Finnish flag and independence day

Today is the 97th independence day of Finland. Peace arrived in the mid of winter. Last night at our literature club we discussed the well-known novel, The Unknown Soldier (Tuntematon Sotilas) by Väinö Linna. I received a copy of the English translation of the book at the young age of eighteen from my honey. Now after living here in Finland for almost fifteen years I am glad to be reading it again. I have come to learn how society has been shaped by it’s history. The book tells the experience of war in a rather truthful unglorified manner.
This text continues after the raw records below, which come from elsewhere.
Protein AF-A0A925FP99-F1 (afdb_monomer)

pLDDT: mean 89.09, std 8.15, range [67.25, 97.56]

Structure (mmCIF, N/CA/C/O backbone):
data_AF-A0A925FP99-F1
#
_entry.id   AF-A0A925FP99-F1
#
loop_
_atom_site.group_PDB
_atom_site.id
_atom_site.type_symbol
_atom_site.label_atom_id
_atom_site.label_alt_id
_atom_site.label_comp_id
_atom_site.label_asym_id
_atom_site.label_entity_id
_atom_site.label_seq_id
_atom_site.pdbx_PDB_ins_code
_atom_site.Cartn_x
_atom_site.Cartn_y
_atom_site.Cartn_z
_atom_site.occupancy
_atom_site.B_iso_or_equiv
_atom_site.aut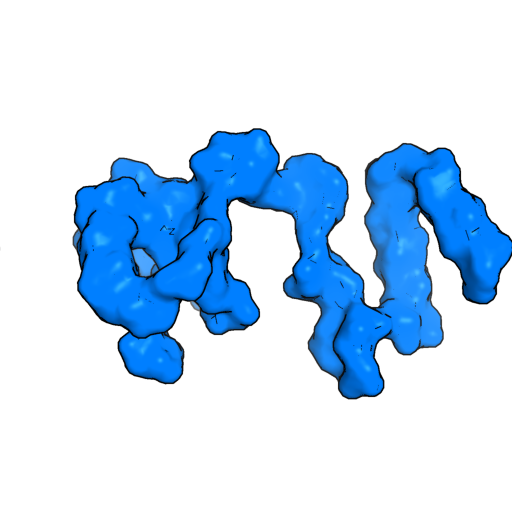h_seq_id
_atom_site.auth_comp_id
_atom_site.auth_asym_id
_atom_site.auth_atom_id
_atom_site.pdbx_PDB_model_num
ATOM 1 N N . ASN A 1 1 ? -18.141 0.164 24.677 1.00 76.81 1 ASN A N 1
ATOM 2 C CA . ASN A 1 1 ? -19.324 -0.735 24.836 1.00 76.81 1 ASN A CA 1
ATOM 3 C C . ASN A 1 1 ? -20.194 -0.618 23.567 1.00 76.81 1 ASN A C 1
ATOM 5 O O . ASN A 1 1 ? -19.815 0.152 22.694 1.00 76.81 1 ASN A O 1
ATOM 9 N N . GLN A 1 2 ? -21.297 -1.367 23.413 1.00 85.50 2 GLN A N 1
ATOM 10 C CA . GLN A 1 2 ? -22.122 -1.323 22.183 1.00 85.50 2 GLN A CA 1
ATOM 11 C C . GLN A 1 2 ? -22.684 0.083 21.892 1.00 85.50 2 GLN A C 1
ATOM 13 O O . GLN A 1 2 ? -22.601 0.559 20.767 1.00 85.50 2 GLN A O 1
ATOM 18 N N . GLU A 1 3 ? -23.162 0.775 22.924 1.00 89.81 3 GLU A N 1
ATOM 19 C CA . GLU A 1 3 ? -23.737 2.123 22.830 1.00 89.81 3 GLU A CA 1
ATOM 20 C C . GLU A 1 3 ? -22.730 3.168 22.317 1.00 89.81 3 GLU A C 1
ATOM 22 O O . GLU A 1 3 ? -23.032 3.945 21.416 1.00 89.81 3 GLU A O 1
ATOM 27 N N . GLN A 1 4 ? -21.495 3.134 22.821 1.00 87.50 4 GLN A N 1
ATOM 28 C CA . GLN A 1 4 ? -20.398 3.990 22.364 1.00 87.50 4 GLN A CA 1
ATOM 2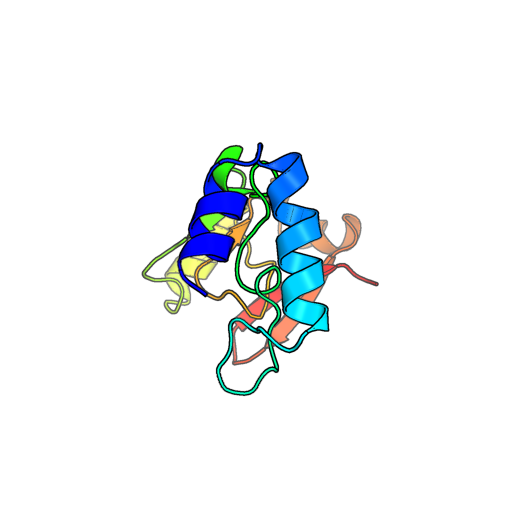9 C C . GLN A 1 4 ? -20.005 3.690 20.911 1.00 87.50 4 GLN A C 1
ATOM 31 O O . GLN A 1 4 ? -19.715 4.609 20.149 1.00 87.50 4 GLN A O 1
ATOM 36 N N . ALA A 1 5 ? -20.012 2.414 20.511 1.00 86.44 5 ALA A N 1
ATOM 37 C CA . ALA A 1 5 ? -19.715 2.032 19.134 1.00 86.44 5 ALA A CA 1
ATOM 38 C C . ALA A 1 5 ? -20.778 2.565 18.161 1.00 86.44 5 ALA A C 1
ATOM 40 O O . ALA A 1 5 ? -20.433 3.070 17.094 1.00 86.44 5 ALA A O 1
ATOM 41 N N . ASP A 1 6 ? -22.054 2.491 18.537 1.00 92.81 6 ASP A N 1
ATOM 42 C CA . ASP A 1 6 ? -23.154 3.004 17.720 1.00 92.81 6 ASP A CA 1
ATOM 43 C C . ASP A 1 6 ? -23.139 4.538 17.657 1.00 92.81 6 ASP A C 1
ATOM 45 O O . ASP A 1 6 ? -23.281 5.103 16.576 1.00 92.81 6 ASP A O 1
ATOM 49 N N . ALA A 1 7 ? -22.828 5.219 18.764 1.00 92.12 7 ALA A N 1
ATOM 50 C CA . ALA A 1 7 ? -22.654 6.671 18.772 1.00 92.12 7 ALA A CA 1
ATOM 51 C C . ALA A 1 7 ? -21.535 7.141 17.823 1.00 92.12 7 ALA A C 1
ATOM 53 O O . ALA A 1 7 ? -21.721 8.108 17.087 1.00 92.12 7 ALA A O 1
ATOM 54 N N . ILE A 1 8 ? -20.391 6.444 17.800 1.00 89.31 8 ILE A N 1
ATOM 55 C CA . ILE A 1 8 ? -19.280 6.767 16.890 1.00 89.31 8 ILE A CA 1
ATOM 56 C C . ILE A 1 8 ? -19.681 6.522 15.430 1.00 89.31 8 ILE A C 1
ATOM 58 O O . ILE A 1 8 ? -19.343 7.330 14.569 1.00 89.31 8 ILE A O 1
ATOM 62 N N . ARG A 1 9 ? -20.433 5.456 15.129 1.00 87.94 9 ARG A N 1
ATOM 63 C CA . ARG A 1 9 ? -20.881 5.148 13.755 1.00 87.94 9 ARG A CA 1
ATOM 64 C C . ARG A 1 9 ? -21.749 6.241 13.140 1.00 87.94 9 ARG A C 1
ATOM 66 O O . ARG A 1 9 ? -21.630 6.487 11.944 1.00 87.94 9 ARG A O 1
ATOM 73 N N . GLU A 1 10 ? -22.563 6.915 13.947 1.00 93.25 10 GLU A N 1
ATOM 74 C CA . GLU A 1 10 ? -23.425 8.015 13.495 1.00 93.25 10 GLU A CA 1
ATOM 75 C C . GLU A 1 10 ? -22.660 9.332 13.257 1.00 93.25 10 GLU A C 1
ATOM 77 O O . GLU A 1 10 ? -23.189 10.279 12.668 1.00 93.25 10 GLU A O 1
ATOM 82 N N . LEU A 1 11 ? -21.397 9.429 13.690 1.00 90.94 11 LEU A N 1
ATOM 83 C CA . LEU A 1 11 ? -20.569 10.598 13.412 1.00 90.94 11 LEU A CA 1
ATOM 84 C C . LEU A 1 11 ? -20.184 10.656 11.931 1.00 90.94 11 LEU A C 1
ATOM 86 O O . LEU A 1 11 ? -19.944 9.643 11.280 1.00 90.94 11 LEU A O 1
ATOM 90 N N . SER A 1 12 ? -20.007 11.871 11.408 1.00 89.06 12 SER A N 1
ATOM 91 C CA . SER A 1 12 ? -19.359 12.057 10.105 1.00 89.06 12 SER A CA 1
ATOM 92 C C . SER A 1 12 ? -17.948 11.449 10.114 1.00 89.06 12 SER A C 1
ATOM 94 O O . SER A 1 12 ? -17.276 11.579 11.142 1.00 89.06 12 SER A O 1
ATOM 96 N N . PRO A 1 13 ? -17.423 10.936 8.986 1.00 82.12 13 PRO A N 1
ATOM 97 C CA . PRO A 1 13 ? -16.086 10.337 8.923 1.00 82.12 13 PRO A CA 1
ATOM 98 C C . PRO A 1 13 ? -14.964 11.175 9.560 1.00 82.12 13 PRO A C 1
ATOM 100 O O . PRO A 1 13 ? -14.145 10.650 10.307 1.00 82.12 13 PRO A O 1
ATOM 103 N N . TYR A 1 14 ? -14.979 12.499 9.371 1.00 83.81 14 TYR A N 1
ATOM 104 C CA . TYR A 1 14 ? -14.002 13.420 9.974 1.00 83.81 14 TYR A CA 1
ATOM 105 C C . TYR A 1 14 ? -14.022 13.455 11.507 1.00 83.81 14 TYR A C 1
ATOM 107 O O . TYR A 1 14 ? -13.011 13.757 12.131 1.00 83.81 14 TYR A O 1
ATOM 115 N N 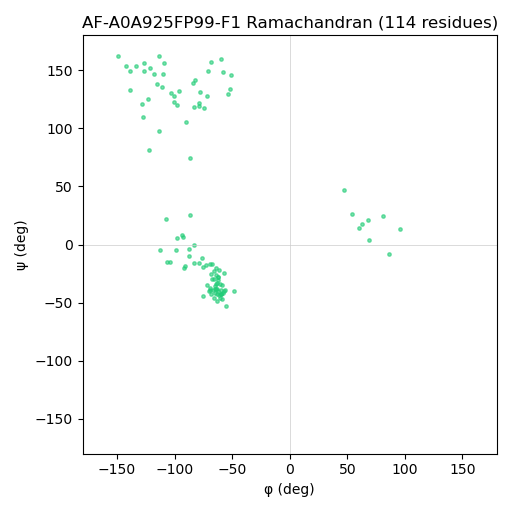. LYS A 1 15 ? -15.177 13.168 12.110 1.00 89.31 15 LYS A N 1
ATOM 116 C CA . LYS A 1 15 ? -15.366 13.106 13.562 1.00 89.31 15 LYS A CA 1
ATOM 117 C C . LYS A 1 15 ? -15.149 11.698 14.114 1.00 89.31 15 LYS A C 1
ATOM 119 O O . LYS A 1 15 ? -14.856 11.574 15.289 1.00 89.31 15 LYS A O 1
ATOM 124 N N . GLN A 1 16 ? -15.239 10.657 13.285 1.00 88.12 16 GLN A N 1
ATOM 125 C CA . GLN A 1 16 ? -14.939 9.284 13.706 1.00 88.12 16 GLN A CA 1
ATOM 126 C C . GLN A 1 16 ? -13.448 9.095 14.004 1.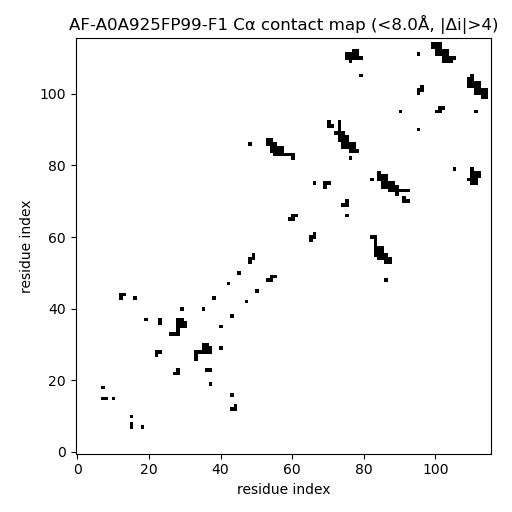00 88.12 16 GLN A C 1
ATOM 128 O O . GLN A 1 16 ? -13.095 8.486 15.006 1.00 88.12 16 GLN A O 1
ATOM 133 N N . VAL A 1 17 ? -12.574 9.648 13.157 1.00 85.56 17 VAL A N 1
ATOM 134 C CA . VAL A 1 17 ? -11.111 9.510 13.278 1.00 85.56 17 VAL A CA 1
ATOM 135 C C . VAL A 1 17 ? -10.562 9.953 14.648 1.00 85.56 17 VAL A C 1
ATOM 137 O O . VAL A 1 17 ? -9.863 9.154 15.270 1.00 85.56 17 VAL A O 1
ATOM 140 N N . PRO A 1 18 ? -10.854 11.166 15.164 1.00 87.88 18 PRO A N 1
ATOM 141 C CA . PRO A 1 18 ? -10.364 11.570 16.481 1.00 87.88 18 PRO A CA 1
ATOM 142 C C . PRO A 1 18 ? -10.908 10.699 17.620 1.00 87.88 18 PRO A C 1
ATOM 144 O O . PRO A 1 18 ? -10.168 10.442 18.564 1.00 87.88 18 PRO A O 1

All of the stress, fear and feelings can be sensed. My almost six year old in the picture above has been asking me recently why we have wars. One day we were discussing the Ukranian situation with kids, when my eight year old asked me why Russia needs to be so greedy. Difficult questions to answer. I understand the need for the armed forces as their primary task is to protect and defend and in all truth, soldiers are probably the last ones to actually want a war. Always in wars someones gets hurt and families become split and it is a sure test of the human spirit. Below are two links to the Finnish song, “Veteran’s Evening Call”. The first is accompanied by a slideshow of photos from the Finnish wars. The second youtube link is of the same song, but is sung by a compilation of men’s choirs of which many of them are eldery and there are many war veterans standing in the front rows. Almost all of the rest standing behind the veterans are children of veterans. Jorma Hynninen is the solist and their powerful memories of the war is transmitted to younger generations. They are passing down history in the age-old tradition of singing. I think the performance is very powerful.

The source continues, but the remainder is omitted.